↓
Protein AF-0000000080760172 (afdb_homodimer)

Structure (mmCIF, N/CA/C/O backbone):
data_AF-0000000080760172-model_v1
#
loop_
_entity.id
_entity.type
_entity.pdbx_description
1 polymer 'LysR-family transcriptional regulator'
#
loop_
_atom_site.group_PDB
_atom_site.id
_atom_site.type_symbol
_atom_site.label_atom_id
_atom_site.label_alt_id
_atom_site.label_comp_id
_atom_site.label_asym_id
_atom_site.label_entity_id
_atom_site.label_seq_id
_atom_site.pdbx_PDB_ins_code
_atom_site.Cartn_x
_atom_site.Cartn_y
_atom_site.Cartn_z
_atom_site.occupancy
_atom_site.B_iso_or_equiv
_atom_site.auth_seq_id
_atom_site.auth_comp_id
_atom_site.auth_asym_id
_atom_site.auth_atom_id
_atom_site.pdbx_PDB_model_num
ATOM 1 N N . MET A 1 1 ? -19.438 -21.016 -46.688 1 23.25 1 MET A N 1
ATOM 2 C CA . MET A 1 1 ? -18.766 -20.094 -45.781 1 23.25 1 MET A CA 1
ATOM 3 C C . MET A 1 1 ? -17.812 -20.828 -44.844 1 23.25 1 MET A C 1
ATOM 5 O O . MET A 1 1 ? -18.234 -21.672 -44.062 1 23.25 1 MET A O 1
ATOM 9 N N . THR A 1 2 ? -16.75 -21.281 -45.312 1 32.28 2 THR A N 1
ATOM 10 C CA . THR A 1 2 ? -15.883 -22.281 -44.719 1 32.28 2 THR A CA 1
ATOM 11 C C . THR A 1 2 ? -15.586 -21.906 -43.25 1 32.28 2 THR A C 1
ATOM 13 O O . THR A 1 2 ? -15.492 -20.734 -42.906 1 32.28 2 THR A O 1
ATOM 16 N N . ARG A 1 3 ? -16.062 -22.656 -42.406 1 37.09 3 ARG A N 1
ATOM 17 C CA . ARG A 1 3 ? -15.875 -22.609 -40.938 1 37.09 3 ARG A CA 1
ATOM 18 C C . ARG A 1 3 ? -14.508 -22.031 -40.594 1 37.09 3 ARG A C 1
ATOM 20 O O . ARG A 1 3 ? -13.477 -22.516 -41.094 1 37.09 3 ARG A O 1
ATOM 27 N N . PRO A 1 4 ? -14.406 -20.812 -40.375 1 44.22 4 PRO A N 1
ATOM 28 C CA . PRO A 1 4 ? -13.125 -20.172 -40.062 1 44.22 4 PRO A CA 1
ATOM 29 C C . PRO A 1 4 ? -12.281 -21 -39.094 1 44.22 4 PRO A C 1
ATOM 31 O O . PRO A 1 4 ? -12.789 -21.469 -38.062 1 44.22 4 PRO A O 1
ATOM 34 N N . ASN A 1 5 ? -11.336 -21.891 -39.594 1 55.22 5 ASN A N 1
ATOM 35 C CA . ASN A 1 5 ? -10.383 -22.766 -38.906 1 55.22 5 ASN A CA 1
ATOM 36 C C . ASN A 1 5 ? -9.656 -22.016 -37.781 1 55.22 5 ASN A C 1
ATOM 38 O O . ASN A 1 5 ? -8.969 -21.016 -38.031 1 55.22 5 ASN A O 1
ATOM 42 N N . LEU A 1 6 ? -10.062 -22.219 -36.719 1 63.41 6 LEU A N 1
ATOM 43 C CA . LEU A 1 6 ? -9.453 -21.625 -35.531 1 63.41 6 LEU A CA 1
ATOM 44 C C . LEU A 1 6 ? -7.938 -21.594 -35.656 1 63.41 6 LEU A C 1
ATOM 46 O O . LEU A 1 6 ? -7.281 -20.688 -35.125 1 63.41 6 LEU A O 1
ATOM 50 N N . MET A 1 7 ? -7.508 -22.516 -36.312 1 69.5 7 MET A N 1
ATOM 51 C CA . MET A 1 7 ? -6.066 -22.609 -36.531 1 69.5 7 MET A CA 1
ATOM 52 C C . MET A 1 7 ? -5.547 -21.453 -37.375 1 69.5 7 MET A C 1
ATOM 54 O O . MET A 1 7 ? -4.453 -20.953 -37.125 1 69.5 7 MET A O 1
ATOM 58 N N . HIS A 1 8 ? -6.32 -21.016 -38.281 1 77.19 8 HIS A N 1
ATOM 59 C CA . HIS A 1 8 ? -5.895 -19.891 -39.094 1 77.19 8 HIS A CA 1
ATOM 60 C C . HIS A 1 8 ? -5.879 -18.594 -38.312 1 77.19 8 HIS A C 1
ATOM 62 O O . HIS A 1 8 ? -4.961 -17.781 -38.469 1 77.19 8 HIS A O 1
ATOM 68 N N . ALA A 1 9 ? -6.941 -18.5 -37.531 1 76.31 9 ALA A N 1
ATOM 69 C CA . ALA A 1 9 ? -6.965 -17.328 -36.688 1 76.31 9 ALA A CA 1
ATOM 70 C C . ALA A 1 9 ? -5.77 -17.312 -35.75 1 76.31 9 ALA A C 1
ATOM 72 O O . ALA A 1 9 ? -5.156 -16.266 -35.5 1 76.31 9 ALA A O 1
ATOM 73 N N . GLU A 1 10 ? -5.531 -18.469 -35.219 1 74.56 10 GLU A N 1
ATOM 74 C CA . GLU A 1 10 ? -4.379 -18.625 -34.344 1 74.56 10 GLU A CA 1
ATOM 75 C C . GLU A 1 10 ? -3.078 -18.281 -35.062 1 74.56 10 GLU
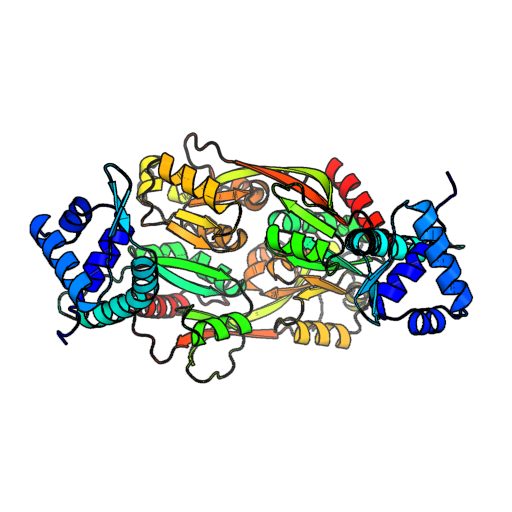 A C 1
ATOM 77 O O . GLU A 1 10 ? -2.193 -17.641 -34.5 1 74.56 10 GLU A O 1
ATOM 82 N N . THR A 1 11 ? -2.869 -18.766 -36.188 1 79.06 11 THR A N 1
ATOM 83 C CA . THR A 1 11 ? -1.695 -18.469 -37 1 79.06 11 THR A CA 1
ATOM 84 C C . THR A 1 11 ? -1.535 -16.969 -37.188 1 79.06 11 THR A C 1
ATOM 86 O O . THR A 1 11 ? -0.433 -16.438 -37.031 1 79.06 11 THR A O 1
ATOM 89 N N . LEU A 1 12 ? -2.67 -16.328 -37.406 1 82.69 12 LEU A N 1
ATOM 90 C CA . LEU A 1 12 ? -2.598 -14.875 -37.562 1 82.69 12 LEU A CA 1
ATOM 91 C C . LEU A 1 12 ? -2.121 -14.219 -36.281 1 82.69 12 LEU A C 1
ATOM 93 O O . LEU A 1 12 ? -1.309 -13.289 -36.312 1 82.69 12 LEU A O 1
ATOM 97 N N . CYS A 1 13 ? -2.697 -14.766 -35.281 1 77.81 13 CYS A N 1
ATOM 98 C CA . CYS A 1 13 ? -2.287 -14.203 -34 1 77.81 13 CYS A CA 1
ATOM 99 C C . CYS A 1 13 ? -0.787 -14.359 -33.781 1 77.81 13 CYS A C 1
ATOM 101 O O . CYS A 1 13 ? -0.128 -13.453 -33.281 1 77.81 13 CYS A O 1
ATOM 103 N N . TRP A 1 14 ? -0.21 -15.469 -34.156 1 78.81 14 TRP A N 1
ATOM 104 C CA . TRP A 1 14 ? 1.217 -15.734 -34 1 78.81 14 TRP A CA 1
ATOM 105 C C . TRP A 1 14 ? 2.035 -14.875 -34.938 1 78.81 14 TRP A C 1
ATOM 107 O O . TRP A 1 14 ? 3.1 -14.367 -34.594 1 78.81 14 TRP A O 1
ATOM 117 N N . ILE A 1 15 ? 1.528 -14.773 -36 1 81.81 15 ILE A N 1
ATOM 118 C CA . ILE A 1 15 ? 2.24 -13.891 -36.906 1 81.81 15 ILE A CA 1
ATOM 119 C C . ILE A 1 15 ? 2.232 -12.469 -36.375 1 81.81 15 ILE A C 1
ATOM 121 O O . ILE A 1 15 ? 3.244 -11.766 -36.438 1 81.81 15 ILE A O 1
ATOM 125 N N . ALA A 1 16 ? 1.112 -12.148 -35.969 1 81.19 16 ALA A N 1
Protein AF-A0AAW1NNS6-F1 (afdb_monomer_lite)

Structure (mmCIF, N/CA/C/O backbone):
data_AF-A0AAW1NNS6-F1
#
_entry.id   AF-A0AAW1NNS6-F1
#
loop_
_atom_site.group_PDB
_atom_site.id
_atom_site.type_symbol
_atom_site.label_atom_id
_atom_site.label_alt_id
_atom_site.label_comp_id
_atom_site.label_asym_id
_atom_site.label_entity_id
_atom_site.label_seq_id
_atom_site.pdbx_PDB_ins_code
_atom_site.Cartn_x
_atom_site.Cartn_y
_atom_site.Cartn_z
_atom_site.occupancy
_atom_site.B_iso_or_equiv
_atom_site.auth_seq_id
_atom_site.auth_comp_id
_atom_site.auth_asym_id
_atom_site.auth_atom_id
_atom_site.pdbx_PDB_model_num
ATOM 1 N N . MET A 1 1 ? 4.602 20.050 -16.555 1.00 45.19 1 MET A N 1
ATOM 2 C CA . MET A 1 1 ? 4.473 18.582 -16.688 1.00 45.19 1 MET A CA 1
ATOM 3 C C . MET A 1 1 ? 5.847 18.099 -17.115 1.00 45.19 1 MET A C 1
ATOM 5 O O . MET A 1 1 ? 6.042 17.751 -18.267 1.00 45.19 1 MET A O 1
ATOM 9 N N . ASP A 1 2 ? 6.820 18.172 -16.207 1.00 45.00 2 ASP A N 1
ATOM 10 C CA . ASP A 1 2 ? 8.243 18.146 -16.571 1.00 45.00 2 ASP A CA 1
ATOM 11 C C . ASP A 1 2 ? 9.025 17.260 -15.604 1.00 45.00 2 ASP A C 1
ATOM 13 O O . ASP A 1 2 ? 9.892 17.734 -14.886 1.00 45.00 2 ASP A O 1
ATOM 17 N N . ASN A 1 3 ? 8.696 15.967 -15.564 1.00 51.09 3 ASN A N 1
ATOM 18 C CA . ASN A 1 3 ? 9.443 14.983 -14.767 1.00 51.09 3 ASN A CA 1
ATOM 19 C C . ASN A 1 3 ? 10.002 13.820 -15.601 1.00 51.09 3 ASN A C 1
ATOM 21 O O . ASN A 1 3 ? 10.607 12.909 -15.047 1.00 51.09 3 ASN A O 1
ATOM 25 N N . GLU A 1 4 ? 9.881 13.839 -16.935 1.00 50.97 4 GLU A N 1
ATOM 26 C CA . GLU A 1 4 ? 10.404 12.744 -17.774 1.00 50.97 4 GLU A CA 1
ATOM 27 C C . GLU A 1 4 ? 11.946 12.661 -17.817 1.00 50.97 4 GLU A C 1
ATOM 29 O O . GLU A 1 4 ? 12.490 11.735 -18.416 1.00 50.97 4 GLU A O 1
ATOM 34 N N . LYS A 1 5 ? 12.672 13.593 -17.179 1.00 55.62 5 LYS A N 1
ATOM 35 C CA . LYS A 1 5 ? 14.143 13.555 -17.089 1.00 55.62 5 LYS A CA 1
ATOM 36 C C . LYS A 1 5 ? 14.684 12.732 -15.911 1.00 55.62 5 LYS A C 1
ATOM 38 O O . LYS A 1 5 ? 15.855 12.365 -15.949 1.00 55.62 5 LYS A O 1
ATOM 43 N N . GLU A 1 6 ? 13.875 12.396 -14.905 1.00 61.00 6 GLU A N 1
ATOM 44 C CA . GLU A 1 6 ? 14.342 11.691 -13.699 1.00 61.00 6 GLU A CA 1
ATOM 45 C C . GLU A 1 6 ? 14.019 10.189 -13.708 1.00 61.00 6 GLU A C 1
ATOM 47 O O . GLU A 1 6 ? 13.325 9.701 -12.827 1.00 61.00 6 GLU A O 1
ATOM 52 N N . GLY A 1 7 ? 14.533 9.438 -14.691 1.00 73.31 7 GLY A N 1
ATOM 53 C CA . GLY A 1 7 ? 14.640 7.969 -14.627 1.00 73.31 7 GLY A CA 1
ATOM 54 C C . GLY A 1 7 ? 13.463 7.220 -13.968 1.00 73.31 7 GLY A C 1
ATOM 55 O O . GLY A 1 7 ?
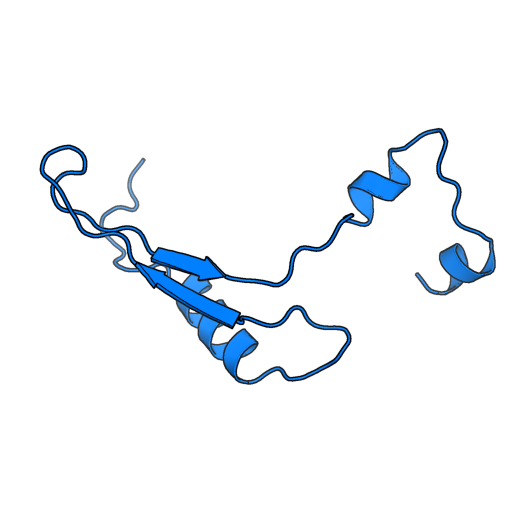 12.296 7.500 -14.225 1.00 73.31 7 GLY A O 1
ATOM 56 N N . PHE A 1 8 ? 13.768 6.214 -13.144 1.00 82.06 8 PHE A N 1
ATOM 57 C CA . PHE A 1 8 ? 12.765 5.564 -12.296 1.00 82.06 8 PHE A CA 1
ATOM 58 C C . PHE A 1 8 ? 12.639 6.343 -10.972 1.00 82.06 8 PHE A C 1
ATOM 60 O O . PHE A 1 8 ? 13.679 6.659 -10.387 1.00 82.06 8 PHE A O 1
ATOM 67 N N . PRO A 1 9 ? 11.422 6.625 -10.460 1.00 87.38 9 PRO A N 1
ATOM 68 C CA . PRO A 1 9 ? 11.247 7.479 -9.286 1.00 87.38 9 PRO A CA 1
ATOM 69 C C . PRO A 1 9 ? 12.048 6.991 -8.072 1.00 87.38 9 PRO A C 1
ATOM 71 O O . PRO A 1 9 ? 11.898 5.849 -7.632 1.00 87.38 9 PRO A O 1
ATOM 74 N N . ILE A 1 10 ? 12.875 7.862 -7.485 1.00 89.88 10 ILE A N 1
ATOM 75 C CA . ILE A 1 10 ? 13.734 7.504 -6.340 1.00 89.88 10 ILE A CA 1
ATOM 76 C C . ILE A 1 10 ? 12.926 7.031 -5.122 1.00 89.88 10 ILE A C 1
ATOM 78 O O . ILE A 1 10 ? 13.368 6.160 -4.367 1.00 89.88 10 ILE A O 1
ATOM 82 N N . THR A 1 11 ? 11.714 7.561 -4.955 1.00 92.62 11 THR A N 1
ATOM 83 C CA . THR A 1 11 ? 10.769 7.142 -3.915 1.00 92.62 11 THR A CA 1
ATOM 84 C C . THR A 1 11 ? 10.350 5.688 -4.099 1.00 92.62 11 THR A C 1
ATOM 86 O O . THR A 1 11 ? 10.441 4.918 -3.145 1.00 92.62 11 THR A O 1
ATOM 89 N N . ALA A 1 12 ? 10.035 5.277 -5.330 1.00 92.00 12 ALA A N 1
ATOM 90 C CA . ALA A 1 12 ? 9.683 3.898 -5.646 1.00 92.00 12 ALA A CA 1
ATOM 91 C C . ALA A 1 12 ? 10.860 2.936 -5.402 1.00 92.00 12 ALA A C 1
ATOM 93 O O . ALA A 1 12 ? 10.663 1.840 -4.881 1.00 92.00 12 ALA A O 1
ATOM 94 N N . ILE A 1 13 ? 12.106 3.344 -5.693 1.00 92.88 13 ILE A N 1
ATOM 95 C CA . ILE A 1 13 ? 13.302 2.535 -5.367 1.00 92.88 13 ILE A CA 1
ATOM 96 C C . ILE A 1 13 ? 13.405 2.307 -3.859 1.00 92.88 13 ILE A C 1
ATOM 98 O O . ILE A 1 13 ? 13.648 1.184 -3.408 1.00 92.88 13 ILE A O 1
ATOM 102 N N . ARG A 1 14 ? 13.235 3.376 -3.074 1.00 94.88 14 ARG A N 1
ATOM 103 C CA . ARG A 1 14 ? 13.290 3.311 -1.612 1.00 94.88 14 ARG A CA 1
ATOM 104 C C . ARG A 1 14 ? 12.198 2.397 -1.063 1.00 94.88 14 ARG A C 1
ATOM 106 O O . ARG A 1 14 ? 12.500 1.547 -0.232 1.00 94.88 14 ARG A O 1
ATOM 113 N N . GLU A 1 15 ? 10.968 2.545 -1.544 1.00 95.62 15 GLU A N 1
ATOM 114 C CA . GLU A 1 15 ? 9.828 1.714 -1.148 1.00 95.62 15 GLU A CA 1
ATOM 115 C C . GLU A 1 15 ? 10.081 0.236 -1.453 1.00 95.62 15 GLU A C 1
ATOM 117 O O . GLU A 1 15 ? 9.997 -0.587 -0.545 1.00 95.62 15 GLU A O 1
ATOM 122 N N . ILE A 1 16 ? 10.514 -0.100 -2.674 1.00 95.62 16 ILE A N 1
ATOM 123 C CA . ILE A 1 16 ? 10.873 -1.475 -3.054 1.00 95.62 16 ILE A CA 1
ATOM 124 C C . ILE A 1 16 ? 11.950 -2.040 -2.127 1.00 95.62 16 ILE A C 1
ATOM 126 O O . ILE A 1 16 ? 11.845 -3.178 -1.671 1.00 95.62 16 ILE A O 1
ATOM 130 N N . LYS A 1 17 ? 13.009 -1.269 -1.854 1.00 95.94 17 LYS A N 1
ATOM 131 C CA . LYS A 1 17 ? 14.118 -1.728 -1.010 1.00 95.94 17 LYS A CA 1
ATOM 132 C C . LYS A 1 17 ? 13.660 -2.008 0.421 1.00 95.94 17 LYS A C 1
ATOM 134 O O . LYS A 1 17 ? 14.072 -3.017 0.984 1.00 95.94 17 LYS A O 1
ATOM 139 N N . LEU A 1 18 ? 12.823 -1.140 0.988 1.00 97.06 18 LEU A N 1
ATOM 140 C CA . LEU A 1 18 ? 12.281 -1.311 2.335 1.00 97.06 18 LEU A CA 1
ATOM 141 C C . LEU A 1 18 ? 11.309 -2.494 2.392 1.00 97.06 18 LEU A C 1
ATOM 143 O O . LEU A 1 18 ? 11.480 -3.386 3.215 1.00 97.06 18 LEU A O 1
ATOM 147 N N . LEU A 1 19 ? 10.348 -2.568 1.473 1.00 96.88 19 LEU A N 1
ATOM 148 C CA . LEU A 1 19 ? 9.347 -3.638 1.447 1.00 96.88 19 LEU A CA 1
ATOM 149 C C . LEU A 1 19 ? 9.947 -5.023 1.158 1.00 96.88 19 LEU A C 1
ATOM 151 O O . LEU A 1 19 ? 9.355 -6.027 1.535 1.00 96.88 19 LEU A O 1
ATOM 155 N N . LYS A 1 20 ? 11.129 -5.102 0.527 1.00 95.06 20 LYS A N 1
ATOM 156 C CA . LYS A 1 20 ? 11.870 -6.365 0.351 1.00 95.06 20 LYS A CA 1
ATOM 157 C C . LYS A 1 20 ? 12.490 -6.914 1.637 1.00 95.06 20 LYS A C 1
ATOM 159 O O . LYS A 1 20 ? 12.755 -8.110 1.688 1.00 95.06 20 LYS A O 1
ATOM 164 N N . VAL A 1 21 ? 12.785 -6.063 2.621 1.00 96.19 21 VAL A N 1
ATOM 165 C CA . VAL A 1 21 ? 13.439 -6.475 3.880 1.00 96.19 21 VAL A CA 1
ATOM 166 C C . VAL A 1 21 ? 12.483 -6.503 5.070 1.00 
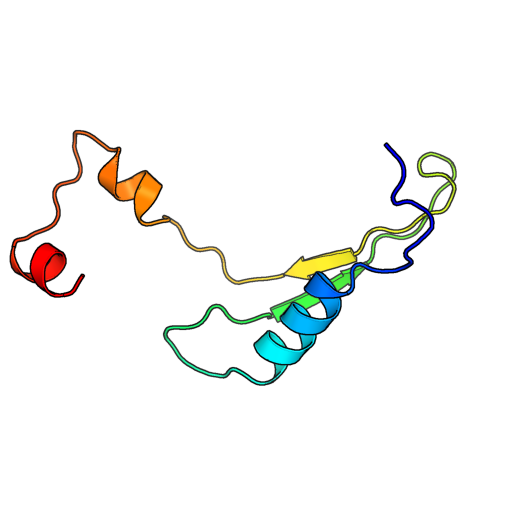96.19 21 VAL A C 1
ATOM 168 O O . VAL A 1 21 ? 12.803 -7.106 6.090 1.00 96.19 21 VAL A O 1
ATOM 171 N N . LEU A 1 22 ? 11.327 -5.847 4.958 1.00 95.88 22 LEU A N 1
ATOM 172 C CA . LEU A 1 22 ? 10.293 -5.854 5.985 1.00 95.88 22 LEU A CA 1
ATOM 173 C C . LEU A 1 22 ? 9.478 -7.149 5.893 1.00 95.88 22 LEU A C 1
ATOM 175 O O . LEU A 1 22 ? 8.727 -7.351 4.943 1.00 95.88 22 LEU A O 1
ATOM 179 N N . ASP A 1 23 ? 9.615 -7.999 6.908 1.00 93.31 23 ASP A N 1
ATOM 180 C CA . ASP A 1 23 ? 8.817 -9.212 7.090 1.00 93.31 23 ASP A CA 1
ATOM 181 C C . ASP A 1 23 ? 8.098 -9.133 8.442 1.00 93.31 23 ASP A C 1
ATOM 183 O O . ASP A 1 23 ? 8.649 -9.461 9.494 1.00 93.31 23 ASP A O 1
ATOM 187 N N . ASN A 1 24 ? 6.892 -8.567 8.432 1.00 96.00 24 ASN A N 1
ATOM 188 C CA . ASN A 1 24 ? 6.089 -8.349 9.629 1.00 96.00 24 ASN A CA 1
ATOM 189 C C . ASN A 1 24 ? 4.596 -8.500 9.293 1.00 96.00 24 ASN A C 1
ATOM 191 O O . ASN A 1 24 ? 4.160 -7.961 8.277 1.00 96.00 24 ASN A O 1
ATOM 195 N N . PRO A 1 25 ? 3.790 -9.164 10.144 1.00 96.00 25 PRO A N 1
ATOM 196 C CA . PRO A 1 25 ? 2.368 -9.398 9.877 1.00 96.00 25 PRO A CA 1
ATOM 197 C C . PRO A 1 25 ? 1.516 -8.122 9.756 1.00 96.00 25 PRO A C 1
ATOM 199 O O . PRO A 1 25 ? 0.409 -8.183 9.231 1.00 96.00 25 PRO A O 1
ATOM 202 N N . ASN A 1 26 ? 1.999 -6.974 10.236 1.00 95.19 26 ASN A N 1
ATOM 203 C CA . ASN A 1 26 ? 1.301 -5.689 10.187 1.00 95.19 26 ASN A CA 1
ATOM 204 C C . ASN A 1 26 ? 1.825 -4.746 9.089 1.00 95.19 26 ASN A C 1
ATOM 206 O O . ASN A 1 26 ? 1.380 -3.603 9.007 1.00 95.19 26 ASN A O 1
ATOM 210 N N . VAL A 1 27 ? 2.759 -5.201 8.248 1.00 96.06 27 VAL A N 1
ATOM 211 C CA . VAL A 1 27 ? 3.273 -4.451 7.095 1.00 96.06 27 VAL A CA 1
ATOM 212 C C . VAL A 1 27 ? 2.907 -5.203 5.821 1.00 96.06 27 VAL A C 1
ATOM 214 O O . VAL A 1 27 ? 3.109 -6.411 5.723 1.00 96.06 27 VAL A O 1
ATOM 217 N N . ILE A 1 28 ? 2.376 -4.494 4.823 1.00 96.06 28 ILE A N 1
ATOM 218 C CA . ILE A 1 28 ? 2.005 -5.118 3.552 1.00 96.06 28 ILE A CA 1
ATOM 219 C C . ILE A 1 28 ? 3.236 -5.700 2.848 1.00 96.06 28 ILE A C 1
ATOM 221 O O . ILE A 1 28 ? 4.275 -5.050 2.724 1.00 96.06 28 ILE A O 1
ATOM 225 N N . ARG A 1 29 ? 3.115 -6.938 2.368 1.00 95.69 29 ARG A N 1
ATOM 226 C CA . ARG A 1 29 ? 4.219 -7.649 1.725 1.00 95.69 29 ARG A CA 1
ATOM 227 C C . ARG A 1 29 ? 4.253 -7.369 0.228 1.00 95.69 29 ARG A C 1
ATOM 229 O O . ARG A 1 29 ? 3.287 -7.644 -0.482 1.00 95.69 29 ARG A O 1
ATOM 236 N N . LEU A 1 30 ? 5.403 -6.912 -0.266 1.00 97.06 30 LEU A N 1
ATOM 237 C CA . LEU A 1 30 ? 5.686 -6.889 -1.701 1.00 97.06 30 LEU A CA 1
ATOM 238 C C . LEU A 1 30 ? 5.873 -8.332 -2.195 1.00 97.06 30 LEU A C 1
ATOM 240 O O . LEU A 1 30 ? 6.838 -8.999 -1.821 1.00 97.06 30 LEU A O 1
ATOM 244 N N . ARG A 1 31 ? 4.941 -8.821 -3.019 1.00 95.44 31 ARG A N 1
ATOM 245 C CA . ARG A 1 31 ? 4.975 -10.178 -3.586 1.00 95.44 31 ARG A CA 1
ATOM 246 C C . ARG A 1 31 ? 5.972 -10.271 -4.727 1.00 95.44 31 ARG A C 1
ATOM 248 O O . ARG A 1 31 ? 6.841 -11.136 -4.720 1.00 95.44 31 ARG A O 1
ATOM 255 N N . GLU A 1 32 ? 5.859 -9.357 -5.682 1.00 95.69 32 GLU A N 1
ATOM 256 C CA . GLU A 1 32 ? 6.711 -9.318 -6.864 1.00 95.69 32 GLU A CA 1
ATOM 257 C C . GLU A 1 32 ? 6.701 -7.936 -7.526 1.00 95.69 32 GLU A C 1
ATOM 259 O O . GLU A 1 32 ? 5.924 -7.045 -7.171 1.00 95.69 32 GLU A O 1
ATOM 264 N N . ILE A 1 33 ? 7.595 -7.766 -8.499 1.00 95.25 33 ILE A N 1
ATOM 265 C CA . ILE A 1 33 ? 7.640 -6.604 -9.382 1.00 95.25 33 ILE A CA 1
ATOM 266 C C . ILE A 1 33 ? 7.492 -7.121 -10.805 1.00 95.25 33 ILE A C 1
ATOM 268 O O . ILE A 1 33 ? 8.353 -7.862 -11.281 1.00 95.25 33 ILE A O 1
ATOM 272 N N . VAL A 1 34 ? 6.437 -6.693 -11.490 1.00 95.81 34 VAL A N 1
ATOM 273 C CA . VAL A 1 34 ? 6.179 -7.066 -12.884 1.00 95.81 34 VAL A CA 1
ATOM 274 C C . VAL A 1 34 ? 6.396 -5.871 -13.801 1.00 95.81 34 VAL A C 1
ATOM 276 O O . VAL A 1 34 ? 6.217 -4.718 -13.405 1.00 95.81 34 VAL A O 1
↑
* **EXERCISE INSTRUCTIONS**
Using the data above, copy exactly the lines from the one containing "ATOM 52 N N" to the one containing "ATOM 84 C C . THR A 1 11 ? 10.350", inclusive. Exclude the pictures.

* **RESULT OF THE EXERCISE**
ATOM 52 N N . GLY A 1 7 ? 14.533 9.438 -14.691 1.00 73.31 7 GLY A N 1
ATOM 53 C CA . GLY A 1 7 ? 14.640 7.969 -14.627 1.00 73.31 7 GLY A CA 1
ATOM 54 C C . GLY A 1 7 ? 13.463 7.220 -13.968 1.00 73.31 7 GLY A C 1
ATOM 55 O O . GLY A 1 7 ?
 12.296 7.500 -14.225 1.00 73.31 7 GLY A O 1
ATOM 56 N N . PHE A 1 8 ? 13.768 6.214 -13.144 1.00 82.06 8 PHE A N 1
ATOM 57 C CA . PHE A 1 8 ? 12.765 5.564 -12.296 1.00 82.06 8 PHE A CA 1
ATOM 58 C C . PHE A 1 8 ? 12.639 6.343 -10.972 1.00 82.06 8 PHE A C 1
ATOM 60 O O . PHE A 1 8 ? 13.679 6.659 -10.387 1.00 82.06 8 PHE A O 1
ATOM 67 N N . PRO A 1 9 ? 11.422 6.625 -10.460 1.00 87.38 9 PRO A N 1
ATOM 68 C CA . PRO A 1 9 ? 11.247 7.479 -9.286 1.00 87.38 9 PRO A CA 1
ATOM 69 C C . PRO A 1 9 ? 12.048 6.991 -8.072 1.00 87.38 9 PRO A C 1
ATOM 71 O O . PRO A 1 9 ? 11.898 5.849 -7.632 1.00 87.38 9 PRO A O 1
ATOM 74 N N . ILE A 1 10 ? 12.875 7.862 -7.485 1.00 89.88 10 ILE A N 1
ATOM 75 C CA . ILE A 1 10 ? 13.734 7.504 -6.340 1.00 89.88 10 ILE A CA 1
ATOM 76 C C . ILE A 1 10 ? 12.926 7.031 -5.122 1.00 89.88 10 ILE A C 1
ATOM 78 O O . ILE A 1 10 ? 13.368 6.160 -4.367 1.00 89.88 10 ILE A O 1
ATOM 82 N N . THR A 1 11 ? 11.714 7.561 -4.955 1.00 92.62 11 THR A N 1
ATOM 83 C CA . THR A 1 11 ? 10.769 7.142 -3.915 1.00 92.62 11 THR A CA 1
ATOM 84 C C . THR A 1 11 ? 10.350 5.688 -4.099 1.00 92.62 11 THR A C 1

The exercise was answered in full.